Beneath this line sits some data. Return only its lines from the one holding "ATOM 73 C CA" through the one holding "ATOM 108 C C", inclusive, exactly, with the images removed.

---- DATA RECORDS

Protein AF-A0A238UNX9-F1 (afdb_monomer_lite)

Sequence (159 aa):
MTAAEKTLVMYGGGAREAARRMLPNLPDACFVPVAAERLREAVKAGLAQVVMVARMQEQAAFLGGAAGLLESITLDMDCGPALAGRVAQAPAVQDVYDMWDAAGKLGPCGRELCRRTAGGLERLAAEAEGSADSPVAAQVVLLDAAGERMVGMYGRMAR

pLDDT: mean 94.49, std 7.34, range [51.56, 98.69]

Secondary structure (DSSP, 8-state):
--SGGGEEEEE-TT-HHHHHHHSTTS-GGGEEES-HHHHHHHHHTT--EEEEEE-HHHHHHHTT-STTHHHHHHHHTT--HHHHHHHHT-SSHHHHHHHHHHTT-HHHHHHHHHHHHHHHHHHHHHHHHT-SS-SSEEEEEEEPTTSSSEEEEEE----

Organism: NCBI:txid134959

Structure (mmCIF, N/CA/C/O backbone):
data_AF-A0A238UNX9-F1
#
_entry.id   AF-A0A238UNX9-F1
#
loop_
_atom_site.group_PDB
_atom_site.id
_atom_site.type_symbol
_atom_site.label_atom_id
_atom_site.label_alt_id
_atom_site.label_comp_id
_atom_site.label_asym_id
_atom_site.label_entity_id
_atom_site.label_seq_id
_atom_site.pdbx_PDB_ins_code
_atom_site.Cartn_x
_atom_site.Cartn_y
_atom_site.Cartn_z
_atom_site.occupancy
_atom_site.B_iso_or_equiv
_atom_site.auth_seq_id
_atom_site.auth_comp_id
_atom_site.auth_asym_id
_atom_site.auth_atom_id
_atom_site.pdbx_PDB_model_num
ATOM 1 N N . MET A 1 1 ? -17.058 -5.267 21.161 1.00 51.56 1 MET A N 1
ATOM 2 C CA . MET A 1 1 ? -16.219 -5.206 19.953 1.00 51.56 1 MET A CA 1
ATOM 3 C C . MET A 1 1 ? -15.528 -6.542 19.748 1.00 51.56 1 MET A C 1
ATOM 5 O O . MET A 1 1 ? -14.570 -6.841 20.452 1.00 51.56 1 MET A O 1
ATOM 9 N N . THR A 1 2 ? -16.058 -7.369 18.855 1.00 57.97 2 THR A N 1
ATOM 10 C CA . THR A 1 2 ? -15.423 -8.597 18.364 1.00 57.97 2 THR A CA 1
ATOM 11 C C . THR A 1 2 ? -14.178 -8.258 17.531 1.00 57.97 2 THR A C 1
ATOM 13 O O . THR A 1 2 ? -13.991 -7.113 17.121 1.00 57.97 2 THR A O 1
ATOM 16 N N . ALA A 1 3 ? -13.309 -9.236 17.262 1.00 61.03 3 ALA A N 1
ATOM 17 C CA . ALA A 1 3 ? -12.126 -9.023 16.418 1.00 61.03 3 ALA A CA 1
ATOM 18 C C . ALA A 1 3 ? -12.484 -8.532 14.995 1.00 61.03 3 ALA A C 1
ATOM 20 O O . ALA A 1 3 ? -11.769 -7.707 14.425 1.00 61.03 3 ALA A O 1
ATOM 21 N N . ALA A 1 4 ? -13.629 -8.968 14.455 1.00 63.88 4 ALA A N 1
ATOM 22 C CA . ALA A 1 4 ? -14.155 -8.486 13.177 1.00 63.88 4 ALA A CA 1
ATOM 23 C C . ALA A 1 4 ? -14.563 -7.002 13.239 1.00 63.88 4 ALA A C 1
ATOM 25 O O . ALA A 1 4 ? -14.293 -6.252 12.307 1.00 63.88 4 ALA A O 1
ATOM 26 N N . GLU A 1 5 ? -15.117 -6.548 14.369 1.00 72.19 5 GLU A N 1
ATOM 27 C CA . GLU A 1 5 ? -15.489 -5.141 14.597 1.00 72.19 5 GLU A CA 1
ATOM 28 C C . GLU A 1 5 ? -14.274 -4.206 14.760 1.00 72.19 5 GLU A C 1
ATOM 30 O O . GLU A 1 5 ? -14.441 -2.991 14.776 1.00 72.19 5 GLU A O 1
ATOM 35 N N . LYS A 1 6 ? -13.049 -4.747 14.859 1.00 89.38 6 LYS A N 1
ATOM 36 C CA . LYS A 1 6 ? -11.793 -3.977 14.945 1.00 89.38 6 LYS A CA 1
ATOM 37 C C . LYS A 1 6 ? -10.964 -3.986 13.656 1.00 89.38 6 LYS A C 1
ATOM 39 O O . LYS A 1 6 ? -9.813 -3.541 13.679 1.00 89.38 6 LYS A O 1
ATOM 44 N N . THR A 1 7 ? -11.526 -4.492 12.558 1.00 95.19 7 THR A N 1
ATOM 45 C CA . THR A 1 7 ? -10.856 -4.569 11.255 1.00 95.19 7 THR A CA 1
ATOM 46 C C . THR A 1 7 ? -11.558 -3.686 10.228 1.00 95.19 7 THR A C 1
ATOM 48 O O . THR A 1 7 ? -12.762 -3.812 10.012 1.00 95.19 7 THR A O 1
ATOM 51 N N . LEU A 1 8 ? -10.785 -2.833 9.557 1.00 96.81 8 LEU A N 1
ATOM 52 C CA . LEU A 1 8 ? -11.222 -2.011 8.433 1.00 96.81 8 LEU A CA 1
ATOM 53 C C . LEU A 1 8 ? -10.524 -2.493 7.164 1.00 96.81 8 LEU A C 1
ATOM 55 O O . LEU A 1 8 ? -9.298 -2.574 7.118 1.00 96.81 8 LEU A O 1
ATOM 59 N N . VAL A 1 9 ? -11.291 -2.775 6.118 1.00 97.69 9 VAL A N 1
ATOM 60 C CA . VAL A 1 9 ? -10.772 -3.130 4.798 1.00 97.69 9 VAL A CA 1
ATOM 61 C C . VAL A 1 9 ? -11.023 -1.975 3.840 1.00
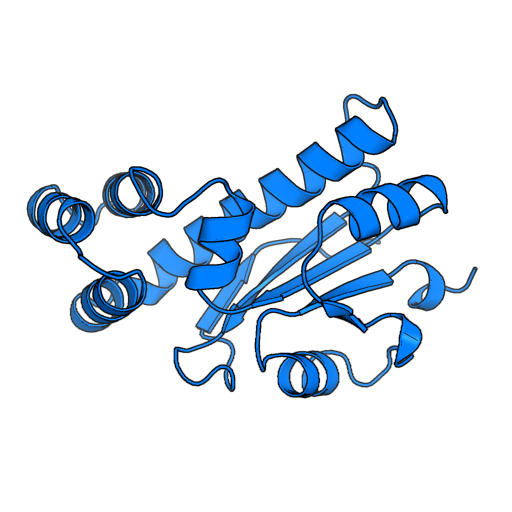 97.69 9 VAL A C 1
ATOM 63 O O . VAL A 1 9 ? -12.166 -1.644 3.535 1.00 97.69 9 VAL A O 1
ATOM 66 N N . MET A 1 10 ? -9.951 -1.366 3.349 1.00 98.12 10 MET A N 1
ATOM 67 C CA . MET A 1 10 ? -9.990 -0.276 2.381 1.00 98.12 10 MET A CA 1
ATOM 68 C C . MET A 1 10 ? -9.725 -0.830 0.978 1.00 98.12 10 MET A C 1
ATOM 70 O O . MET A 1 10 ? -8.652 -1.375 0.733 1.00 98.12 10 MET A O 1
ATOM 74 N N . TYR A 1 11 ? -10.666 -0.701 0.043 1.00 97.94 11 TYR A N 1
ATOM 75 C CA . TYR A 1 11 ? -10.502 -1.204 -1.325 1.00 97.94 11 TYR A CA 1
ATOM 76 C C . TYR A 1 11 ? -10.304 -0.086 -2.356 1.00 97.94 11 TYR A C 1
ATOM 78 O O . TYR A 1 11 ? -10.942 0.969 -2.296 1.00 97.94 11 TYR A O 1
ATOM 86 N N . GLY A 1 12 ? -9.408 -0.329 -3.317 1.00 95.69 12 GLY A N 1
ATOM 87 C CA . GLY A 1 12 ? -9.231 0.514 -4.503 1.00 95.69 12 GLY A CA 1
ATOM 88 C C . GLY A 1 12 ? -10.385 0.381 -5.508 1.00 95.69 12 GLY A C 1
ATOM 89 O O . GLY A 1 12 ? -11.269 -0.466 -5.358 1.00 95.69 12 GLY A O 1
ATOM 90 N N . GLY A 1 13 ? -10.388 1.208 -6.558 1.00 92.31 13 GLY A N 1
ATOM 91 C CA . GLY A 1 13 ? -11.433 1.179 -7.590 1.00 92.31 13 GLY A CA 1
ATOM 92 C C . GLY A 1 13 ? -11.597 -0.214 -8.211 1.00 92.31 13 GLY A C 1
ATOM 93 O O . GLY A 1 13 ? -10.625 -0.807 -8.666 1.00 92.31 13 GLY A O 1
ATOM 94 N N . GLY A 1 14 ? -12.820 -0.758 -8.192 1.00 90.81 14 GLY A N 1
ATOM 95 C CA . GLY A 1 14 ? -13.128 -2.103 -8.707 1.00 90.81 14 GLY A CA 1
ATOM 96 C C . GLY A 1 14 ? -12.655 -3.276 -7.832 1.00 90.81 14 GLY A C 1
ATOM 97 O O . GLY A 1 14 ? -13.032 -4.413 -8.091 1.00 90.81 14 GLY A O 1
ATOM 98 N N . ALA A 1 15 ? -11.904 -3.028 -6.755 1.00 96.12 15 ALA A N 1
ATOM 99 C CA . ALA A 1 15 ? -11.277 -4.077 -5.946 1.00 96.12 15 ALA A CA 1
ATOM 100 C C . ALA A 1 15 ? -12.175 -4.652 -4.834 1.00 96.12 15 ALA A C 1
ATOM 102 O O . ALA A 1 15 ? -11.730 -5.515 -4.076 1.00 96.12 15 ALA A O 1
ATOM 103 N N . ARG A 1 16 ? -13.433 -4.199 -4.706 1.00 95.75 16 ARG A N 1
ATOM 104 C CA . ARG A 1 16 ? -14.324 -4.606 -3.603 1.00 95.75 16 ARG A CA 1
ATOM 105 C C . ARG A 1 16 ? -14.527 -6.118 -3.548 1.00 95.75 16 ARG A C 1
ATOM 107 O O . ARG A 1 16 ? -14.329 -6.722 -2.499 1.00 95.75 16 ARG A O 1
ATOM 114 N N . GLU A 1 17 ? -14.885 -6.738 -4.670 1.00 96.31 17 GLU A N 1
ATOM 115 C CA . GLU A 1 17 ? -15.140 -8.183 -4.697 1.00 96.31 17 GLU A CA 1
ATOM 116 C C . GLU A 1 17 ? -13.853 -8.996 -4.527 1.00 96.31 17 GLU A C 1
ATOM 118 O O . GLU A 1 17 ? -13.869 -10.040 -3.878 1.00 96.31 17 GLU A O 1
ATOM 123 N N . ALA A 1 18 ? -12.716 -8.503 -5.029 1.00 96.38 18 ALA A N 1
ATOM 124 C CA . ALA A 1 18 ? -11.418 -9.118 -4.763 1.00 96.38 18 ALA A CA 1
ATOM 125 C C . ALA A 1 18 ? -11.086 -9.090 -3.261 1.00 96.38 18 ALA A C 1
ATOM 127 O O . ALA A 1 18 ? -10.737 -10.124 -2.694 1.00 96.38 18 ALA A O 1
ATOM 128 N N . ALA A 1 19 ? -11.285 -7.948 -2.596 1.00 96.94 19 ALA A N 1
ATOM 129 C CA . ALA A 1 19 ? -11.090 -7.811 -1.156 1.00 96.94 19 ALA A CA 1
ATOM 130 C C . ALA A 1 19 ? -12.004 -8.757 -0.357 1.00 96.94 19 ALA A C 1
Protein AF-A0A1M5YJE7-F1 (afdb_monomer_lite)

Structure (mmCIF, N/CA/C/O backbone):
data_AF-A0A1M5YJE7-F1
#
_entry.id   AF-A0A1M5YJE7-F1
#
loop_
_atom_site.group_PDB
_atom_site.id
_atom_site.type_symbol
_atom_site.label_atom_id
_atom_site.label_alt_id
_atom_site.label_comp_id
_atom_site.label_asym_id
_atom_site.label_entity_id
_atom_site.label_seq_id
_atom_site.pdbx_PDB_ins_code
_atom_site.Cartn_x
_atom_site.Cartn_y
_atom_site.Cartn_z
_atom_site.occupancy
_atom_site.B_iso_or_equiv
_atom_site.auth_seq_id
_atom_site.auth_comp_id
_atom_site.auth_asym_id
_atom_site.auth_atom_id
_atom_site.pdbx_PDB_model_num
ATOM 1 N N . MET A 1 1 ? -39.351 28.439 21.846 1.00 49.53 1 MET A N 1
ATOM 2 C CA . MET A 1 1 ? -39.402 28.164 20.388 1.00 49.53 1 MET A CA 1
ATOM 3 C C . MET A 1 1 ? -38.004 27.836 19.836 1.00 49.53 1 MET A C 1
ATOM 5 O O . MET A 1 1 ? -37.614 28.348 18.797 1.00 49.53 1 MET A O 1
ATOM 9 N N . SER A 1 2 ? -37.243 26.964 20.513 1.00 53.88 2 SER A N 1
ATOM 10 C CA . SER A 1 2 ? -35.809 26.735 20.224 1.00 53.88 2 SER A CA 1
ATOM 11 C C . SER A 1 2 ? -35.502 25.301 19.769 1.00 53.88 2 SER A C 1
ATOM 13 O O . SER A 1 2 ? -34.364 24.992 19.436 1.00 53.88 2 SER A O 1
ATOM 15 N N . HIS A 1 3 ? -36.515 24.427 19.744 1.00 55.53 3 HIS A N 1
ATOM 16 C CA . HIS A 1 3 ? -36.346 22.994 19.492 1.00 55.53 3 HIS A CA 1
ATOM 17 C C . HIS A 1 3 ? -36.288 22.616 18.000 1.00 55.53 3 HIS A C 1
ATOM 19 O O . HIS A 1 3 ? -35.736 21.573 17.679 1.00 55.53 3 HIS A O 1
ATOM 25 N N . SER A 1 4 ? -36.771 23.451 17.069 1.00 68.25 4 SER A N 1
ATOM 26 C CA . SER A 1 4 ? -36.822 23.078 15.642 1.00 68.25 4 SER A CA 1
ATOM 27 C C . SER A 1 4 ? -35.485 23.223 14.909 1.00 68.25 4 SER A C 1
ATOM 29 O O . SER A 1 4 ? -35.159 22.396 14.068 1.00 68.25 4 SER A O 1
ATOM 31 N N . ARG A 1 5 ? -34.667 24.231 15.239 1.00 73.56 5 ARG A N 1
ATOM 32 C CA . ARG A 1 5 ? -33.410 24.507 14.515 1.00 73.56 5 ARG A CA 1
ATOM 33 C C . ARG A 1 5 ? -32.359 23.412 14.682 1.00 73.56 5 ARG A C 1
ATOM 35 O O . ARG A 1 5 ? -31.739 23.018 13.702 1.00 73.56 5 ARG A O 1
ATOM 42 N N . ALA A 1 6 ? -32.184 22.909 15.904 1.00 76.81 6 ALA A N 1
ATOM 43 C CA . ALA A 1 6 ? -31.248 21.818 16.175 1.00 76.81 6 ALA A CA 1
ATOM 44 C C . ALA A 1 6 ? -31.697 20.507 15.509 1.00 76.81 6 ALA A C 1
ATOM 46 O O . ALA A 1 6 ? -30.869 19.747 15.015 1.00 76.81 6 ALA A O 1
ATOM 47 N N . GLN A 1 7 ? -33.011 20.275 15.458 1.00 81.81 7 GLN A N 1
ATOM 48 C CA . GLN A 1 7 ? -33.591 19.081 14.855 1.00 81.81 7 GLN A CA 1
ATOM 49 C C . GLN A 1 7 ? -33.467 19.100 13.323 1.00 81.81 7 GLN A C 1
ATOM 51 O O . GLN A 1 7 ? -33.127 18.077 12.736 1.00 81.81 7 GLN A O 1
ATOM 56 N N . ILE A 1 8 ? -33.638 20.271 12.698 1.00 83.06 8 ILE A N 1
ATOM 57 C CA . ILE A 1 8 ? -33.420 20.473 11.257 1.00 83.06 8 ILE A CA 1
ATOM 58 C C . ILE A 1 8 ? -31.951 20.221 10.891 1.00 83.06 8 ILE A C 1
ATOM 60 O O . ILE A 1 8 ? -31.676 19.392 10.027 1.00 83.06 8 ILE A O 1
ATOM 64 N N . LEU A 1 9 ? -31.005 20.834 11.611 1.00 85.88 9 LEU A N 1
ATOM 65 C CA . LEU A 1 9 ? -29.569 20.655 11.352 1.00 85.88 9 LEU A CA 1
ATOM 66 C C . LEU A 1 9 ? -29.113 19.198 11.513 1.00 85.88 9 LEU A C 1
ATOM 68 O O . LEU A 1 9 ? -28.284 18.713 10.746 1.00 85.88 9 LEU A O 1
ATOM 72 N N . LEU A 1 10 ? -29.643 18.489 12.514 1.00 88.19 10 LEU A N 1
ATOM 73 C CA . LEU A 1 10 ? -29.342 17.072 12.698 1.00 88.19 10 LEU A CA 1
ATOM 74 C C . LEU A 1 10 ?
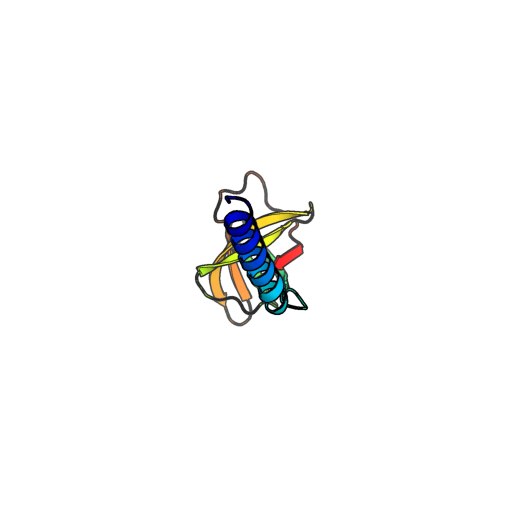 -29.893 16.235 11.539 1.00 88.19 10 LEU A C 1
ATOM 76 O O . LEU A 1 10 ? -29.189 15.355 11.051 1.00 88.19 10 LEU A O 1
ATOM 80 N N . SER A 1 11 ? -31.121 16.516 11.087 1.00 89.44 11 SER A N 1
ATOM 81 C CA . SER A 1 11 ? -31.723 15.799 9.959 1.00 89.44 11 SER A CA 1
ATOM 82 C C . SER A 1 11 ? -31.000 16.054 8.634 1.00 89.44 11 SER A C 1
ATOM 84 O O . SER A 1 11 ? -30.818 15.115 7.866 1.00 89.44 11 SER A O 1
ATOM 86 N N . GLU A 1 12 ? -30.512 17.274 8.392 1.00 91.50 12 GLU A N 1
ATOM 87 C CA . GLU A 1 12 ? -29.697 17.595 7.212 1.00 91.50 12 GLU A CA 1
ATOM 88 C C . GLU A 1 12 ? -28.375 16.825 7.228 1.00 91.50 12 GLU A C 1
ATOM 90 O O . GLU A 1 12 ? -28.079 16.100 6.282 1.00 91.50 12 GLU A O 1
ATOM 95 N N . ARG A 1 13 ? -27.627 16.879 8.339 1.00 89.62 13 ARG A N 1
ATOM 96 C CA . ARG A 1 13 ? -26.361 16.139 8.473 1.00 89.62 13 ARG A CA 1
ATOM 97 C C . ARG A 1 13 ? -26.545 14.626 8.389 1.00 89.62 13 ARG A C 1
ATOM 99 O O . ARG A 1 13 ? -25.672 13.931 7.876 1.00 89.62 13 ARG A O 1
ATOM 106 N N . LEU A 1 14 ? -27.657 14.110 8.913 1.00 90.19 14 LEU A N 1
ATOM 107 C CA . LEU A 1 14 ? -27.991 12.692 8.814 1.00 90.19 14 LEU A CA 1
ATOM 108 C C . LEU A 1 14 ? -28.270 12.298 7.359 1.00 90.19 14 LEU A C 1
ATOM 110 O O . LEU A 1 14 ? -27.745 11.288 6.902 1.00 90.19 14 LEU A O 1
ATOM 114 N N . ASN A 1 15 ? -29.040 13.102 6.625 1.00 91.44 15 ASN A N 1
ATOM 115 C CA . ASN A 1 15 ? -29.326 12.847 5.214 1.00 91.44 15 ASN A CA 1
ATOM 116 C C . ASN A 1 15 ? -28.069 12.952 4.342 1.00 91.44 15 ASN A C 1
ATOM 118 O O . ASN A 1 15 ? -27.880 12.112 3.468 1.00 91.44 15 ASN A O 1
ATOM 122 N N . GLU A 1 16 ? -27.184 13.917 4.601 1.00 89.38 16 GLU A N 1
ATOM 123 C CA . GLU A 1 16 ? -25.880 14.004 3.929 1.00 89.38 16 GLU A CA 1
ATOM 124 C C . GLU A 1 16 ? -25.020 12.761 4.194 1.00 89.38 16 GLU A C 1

--------

_EXERCISE ANSWER_
ATOM 73 C CA . LEU A 1 10 ? -29.342 17.072 12.698 1.00 88.19 10 LEU A CA 1
ATOM 74 C C . LEU A 1 10 ?
 -29.893 16.235 11.539 1.00 88.19 10 LEU A C 1
ATOM 76 O O . LEU A 1 10 ? -29.189 15.355 11.051 1.00 88.19 10 LEU A O 1
ATOM 80 N N . SER A 1 11 ? -31.121 16.516 11.087 1.00 89.44 11 SER A N 1
ATOM 81 C CA . SER A 1 11 ? -31.723 15.799 9.959 1.00 89.44 11 SER A CA 1
ATOM 82 C C . SER A 1 11 ? -31.000 16.054 8.634 1.00 89.44 11 SER A C 1
ATOM 84 O O . SER A 1 11 ? -30.818 15.115 7.866 1.00 89.44 11 SER A O 1
ATOM 86 N N . GLU A 1 12 ? -30.512 17.274 8.392 1.00 91.50 12 GLU A N 1
ATOM 87 C CA . GLU A 1 12 ? -29.697 17.595 7.212 1.00 91.50 12 GLU A CA 1
ATOM 88 C C . GLU A 1 12 ? -28.375 16.825 7.228 1.00 91.50 12 GLU A C 1
ATOM 90 O O . GLU A 1 12 ? -28.079 16.100 6.282 1.00 91.50 12 GLU A O 1
ATOM 95 N N . ARG A 1 13 ? -27.627 16.879 8.339 1.00 89.62 13 ARG A N 1
ATOM 96 C CA . ARG A 1 13 ? -26.361 16.139 8.473 1.00 89.62 13 ARG A CA 1
ATOM 97 C C . ARG A 1 13 ? -26.545 14.626 8.389 1.00 89.62 13 ARG A C 1
ATOM 99 O O . ARG A 1 13 ? -25.672 13.931 7.876 1.00 89.62 13 ARG A O 1
ATOM 106 N N . LEU A 1 14 ? -27.657 14.110 8.913 1.00 90.19 14 LEU A N 1
ATOM 107 C CA . LEU A 1 14 ? -27.991 12.692 8.814 1.00 90.19 14 LEU A CA 1
ATOM 108 C C . LEU A 1 14 ? -28.270 12.298 7.359 1.00 90.19 14 LEU A C 1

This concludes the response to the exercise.